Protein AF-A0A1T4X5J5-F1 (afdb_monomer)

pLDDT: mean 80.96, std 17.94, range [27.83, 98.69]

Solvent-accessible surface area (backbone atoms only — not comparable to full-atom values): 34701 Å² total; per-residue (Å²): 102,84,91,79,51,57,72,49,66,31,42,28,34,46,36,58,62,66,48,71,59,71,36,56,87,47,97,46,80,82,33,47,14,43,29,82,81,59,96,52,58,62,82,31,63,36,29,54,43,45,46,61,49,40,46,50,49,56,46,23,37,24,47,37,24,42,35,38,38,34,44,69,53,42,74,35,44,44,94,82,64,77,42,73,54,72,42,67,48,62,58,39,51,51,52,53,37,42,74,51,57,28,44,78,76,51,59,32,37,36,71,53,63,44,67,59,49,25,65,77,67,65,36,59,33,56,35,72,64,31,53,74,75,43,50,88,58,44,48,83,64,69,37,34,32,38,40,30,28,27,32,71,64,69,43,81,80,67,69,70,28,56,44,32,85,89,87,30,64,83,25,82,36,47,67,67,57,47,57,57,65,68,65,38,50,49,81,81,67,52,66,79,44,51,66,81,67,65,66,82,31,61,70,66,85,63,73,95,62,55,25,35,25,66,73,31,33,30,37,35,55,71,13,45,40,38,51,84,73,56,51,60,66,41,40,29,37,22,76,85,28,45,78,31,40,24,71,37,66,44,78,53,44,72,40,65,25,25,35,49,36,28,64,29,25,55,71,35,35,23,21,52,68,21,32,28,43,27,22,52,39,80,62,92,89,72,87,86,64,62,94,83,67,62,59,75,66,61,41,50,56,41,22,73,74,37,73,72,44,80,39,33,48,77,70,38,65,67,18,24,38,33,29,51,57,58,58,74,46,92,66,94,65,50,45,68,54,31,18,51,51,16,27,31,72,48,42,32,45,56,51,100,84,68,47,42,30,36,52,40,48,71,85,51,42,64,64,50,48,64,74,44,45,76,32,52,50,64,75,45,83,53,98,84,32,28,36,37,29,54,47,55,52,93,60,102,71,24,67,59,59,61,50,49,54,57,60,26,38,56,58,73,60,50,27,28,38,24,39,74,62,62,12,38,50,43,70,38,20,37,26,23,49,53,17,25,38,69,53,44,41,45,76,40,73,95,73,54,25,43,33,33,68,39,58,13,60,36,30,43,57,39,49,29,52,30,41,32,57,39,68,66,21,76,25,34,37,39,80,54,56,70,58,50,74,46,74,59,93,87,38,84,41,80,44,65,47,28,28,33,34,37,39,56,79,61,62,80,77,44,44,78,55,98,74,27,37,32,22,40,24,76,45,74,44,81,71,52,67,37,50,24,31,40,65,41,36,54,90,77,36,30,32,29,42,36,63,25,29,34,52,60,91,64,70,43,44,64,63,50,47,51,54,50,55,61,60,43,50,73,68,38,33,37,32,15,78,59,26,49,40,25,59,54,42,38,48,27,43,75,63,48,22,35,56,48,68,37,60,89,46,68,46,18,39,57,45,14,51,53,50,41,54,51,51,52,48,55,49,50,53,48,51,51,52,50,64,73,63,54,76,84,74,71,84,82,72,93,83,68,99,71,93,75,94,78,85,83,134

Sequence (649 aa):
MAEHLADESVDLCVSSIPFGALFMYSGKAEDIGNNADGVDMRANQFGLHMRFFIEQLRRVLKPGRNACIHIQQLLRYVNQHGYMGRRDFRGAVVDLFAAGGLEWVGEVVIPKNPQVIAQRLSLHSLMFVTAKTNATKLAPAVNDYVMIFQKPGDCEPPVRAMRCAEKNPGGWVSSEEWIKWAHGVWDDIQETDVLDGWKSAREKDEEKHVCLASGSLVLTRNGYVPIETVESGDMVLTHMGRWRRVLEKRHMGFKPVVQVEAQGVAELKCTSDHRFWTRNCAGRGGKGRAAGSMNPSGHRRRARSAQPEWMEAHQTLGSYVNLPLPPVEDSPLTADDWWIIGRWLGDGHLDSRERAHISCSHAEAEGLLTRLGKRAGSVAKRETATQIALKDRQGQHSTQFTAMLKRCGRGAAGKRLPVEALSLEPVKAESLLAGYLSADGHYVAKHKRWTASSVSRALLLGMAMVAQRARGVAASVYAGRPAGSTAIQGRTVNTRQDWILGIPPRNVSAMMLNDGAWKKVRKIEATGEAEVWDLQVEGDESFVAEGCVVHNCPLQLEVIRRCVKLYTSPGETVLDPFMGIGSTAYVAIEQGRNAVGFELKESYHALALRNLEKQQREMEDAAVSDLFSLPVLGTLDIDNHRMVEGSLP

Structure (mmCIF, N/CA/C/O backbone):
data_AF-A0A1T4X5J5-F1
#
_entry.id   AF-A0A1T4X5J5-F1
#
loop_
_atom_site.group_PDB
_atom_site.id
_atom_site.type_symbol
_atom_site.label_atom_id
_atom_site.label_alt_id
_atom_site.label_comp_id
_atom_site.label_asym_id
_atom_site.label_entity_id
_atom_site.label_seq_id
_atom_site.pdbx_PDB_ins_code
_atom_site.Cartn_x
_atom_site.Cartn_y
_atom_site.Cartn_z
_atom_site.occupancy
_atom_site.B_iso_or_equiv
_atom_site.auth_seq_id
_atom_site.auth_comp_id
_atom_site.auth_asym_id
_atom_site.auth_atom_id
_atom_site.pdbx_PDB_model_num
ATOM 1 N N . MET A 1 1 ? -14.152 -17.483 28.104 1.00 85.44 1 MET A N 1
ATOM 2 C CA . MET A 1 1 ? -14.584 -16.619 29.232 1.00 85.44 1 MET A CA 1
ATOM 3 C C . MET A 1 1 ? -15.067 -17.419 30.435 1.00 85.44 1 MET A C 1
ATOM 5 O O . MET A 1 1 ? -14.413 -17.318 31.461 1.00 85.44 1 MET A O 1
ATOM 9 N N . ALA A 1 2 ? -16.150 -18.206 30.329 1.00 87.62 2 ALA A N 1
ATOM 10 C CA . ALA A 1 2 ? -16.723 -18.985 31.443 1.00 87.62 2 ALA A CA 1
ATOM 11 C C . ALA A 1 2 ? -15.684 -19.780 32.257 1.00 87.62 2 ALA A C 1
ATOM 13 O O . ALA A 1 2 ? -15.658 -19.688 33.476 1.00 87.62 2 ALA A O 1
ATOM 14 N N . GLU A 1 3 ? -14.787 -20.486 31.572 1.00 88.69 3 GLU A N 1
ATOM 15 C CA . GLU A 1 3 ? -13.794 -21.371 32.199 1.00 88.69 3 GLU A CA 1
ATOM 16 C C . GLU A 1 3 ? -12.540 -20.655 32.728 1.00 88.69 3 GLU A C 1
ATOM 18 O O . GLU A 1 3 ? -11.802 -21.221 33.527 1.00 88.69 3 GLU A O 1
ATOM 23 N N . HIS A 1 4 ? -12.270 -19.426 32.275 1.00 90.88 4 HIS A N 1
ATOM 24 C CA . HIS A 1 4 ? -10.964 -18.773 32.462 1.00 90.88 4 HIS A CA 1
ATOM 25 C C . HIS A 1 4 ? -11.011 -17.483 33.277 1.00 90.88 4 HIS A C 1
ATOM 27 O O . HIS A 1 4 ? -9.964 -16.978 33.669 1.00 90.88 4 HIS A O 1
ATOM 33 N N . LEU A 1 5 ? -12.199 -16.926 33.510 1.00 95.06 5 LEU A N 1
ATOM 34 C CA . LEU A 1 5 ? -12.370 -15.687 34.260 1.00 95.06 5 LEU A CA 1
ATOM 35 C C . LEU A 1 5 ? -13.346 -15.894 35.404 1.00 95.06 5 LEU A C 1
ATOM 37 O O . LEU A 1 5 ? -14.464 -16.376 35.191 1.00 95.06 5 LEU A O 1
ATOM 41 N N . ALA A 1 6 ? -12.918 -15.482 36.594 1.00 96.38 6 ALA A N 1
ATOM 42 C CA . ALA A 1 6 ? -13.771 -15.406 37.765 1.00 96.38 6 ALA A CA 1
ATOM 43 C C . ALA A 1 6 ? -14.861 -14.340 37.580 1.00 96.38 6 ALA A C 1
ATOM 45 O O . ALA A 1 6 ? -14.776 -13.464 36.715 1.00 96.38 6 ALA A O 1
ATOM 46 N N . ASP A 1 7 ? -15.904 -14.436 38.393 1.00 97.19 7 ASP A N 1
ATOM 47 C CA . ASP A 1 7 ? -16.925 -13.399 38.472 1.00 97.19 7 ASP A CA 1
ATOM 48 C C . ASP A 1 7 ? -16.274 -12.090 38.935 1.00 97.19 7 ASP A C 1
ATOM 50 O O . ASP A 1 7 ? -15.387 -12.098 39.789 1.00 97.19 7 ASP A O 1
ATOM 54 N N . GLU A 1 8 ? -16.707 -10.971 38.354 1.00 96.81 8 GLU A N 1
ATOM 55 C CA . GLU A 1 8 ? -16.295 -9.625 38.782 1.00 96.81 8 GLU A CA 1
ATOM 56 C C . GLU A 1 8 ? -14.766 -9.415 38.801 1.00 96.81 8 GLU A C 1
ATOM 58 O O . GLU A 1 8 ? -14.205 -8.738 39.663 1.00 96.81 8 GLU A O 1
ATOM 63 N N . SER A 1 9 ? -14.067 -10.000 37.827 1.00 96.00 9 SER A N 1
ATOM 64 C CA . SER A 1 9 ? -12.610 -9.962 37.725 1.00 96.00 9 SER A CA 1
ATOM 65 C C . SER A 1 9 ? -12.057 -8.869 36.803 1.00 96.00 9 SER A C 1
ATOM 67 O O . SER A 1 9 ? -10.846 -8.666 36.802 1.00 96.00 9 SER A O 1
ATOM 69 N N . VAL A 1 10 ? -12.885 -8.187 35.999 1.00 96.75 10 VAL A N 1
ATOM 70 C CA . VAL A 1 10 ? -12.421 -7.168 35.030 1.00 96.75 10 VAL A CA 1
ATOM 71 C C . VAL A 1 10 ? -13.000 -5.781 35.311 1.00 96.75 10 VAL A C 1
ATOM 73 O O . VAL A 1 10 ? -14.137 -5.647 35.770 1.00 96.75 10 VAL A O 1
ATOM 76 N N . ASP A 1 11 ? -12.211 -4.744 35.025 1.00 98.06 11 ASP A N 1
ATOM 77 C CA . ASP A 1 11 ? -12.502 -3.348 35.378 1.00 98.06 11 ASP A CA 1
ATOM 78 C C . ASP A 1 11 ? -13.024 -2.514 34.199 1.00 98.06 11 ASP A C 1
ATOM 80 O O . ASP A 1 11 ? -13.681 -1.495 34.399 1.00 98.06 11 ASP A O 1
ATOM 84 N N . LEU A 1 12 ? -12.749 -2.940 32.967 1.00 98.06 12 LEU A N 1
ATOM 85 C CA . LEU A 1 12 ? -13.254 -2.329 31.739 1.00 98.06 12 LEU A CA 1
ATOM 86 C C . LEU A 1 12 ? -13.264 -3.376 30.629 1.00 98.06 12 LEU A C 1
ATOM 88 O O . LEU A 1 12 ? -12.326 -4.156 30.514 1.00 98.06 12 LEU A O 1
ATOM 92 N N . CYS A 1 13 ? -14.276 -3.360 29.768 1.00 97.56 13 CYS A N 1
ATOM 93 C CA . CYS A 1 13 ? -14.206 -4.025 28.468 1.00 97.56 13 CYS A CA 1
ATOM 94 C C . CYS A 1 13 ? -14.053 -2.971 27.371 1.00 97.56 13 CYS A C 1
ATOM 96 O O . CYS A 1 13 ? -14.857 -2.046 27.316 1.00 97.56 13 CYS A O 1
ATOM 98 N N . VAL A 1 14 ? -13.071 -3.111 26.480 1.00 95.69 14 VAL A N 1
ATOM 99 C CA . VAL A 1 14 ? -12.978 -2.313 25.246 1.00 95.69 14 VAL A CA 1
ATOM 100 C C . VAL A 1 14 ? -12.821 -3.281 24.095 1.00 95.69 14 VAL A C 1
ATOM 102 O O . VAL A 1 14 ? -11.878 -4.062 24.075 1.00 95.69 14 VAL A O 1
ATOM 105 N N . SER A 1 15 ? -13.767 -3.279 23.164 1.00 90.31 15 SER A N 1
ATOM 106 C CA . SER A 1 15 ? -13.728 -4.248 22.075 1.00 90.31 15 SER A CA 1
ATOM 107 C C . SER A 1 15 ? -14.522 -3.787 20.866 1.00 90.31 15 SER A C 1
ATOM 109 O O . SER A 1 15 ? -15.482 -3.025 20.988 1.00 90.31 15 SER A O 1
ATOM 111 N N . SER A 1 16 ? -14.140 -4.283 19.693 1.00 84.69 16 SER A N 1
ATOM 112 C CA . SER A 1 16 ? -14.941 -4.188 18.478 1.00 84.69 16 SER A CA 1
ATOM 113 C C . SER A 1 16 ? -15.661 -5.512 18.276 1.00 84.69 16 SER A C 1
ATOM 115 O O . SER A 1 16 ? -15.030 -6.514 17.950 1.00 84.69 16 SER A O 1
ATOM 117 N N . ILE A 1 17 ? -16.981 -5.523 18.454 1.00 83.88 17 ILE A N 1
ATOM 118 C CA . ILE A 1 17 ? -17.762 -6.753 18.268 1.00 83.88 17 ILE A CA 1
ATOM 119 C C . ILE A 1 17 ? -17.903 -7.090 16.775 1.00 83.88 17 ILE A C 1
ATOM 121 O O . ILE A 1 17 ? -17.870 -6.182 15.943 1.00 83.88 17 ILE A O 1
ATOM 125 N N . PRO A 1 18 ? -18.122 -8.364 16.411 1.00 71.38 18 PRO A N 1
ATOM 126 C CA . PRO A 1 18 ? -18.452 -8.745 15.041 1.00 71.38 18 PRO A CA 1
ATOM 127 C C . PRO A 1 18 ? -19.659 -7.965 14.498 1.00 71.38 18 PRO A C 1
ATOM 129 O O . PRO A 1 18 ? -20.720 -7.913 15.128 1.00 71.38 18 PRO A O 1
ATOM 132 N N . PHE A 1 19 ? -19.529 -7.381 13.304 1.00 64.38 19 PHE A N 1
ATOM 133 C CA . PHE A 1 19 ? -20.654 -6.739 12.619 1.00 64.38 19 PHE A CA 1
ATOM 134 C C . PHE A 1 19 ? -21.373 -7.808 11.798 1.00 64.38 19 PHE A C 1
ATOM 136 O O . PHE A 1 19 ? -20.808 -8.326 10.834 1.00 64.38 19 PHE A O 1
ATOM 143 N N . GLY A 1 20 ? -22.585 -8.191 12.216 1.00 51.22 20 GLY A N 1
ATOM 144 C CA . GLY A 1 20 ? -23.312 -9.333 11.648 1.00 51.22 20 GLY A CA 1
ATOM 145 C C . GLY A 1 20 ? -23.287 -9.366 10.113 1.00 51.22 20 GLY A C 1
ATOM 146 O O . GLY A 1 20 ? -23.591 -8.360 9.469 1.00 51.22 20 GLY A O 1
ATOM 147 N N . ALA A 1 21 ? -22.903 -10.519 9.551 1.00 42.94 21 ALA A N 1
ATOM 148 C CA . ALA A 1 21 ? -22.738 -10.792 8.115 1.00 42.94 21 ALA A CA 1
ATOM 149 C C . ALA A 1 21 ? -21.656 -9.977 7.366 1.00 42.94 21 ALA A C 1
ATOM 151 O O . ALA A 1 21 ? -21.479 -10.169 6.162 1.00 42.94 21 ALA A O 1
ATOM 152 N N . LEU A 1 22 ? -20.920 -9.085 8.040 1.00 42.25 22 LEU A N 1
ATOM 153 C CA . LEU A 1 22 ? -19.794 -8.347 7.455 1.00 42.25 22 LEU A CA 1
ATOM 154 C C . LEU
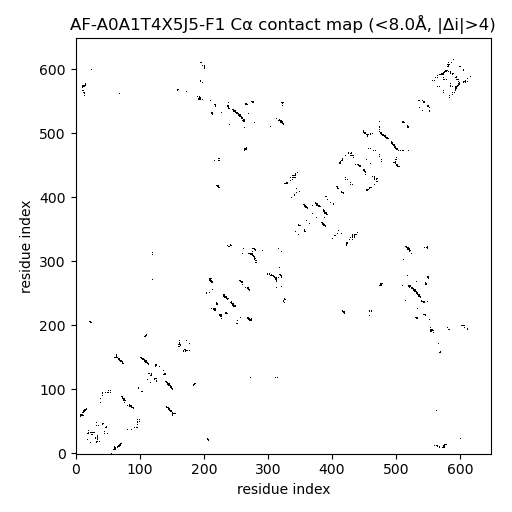 A 1 22 ? -18.424 -8.934 7.833 1.00 42.25 22 LEU A C 1
ATOM 156 O O . LEU A 1 22 ? -17.484 -8.785 7.054 1.00 42.25 22 LEU A O 1
ATOM 160 N N . PHE A 1 23 ? -18.318 -9.575 9.001 1.00 46.19 23 PHE A N 1
ATOM 161 C CA . PHE A 1 23 ? -17.075 -10.108 9.565 1.00 46.19 23 PHE A CA 1
ATOM 162 C C . PHE A 1 23 ? -17.346 -11.532 10.051 1.00 46.19 23 PHE A C 1
ATOM 164 O O . PHE A 1 23 ? -18.145 -11.708 10.966 1.00 46.19 23 PHE A O 1
ATOM 171 N N . MET A 1 24 ? -16.714 -12.526 9.429 1.00 47.69 24 MET A N 1
ATOM 172 C CA . MET A 1 24 ? -16.675 -13.918 9.889 1.00 47.69 24 MET A CA 1
ATOM 173 C C . MET A 1 24 ? -15.277 -14.157 10.469 1.00 47.69 24 MET A C 1
ATOM 175 O O . MET A 1 24 ? -14.316 -13.577 9.967 1.00 47.69 24 MET A O 1
ATOM 179 N N . TYR A 1 25 ? -15.171 -14.906 11.565 1.00 52.28 25 TYR A N 1
ATOM 180 C CA . TYR A 1 25 ? -13.908 -15.193 12.256 1.00 52.28 25 TYR A CA 1
ATOM 181 C C . TYR A 1 25 ? -13.624 -16.700 12.326 1.00 52.28 25 TYR A C 1
ATOM 183 O O . TYR A 1 25 ? -12.489 -17.105 12.579 1.00 52.28 25 TYR A O 1
ATOM 191 N N . SER A 1 26 ? -14.632 -17.542 12.087 1.00 50.41 26 SER A N 1
ATOM 192 C CA . SER A 1 26 ? -14.492 -18.965 11.802 1.00 50.41 26 SER A CA 1
ATOM 193 C C . SER A 1 26 ? -15.698 -19.487 11.014 1.00 50.41 26 SER A C 1
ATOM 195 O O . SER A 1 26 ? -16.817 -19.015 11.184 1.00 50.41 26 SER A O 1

- _Prompt_:
Retype exactly the span of lines from the one with "ATOM 11 C C" through the one with "ATOM 34 C CA"; include both ends and omit the rest of the material.

- _Reply_:
ATOM 11 C C . ALA A 1 2 ? -15.684 -19.780 32.257 1.00 87.62 2 ALA A C 1
ATOM 13 O O . ALA A 1 2 ? -15.658 -19.688 33.476 1.00 87.62 2 ALA A O 1
ATOM 14 N N . GLU A 1 3 ? -14.787 -20.486 31.572 1.00 88.69 3 GLU A N 1
ATOM 15 C CA . GLU A 1 3 ? -13.794 -21.371 32.199 1.00 88.69 3 GLU A CA 1
ATOM 16 C C . GLU A 1 3 ? -12.540 -20.655 32.728 1.00 88.69 3 GLU A C 1
ATOM 18 O O . GLU A 1 3 ? -11.802 -21.221 33.527 1.00 88.69 3 GLU A O 1
ATOM 23 N N . HIS A 1 4 ? -12.270 -19.426 32.275 1.00 90.88 4 HIS A N 1
ATOM 24 C CA . HIS A 1 4 ? -10.964 -18.773 32.462 1.00 90.88 4 HIS A CA 1
ATOM 25 C C . HIS A 1 4 ? -11.011 -17.483 33.277 1.00 90.88 4 HIS A C 1
ATOM 27 O O . HIS A 1 4 ? -9.964 -16.978 33.669 1.00 90.88 4 HIS A O 1
ATOM 33 N N . LEU A 1 5 ? -12.199 -16.926 33.510 1.00 95.06 5 LEU A N 1
ATOM 34 C CA . LEU A 1 5 ? -12.370 -15.687 34.260 1.00 95.06 5 LEU A CA 1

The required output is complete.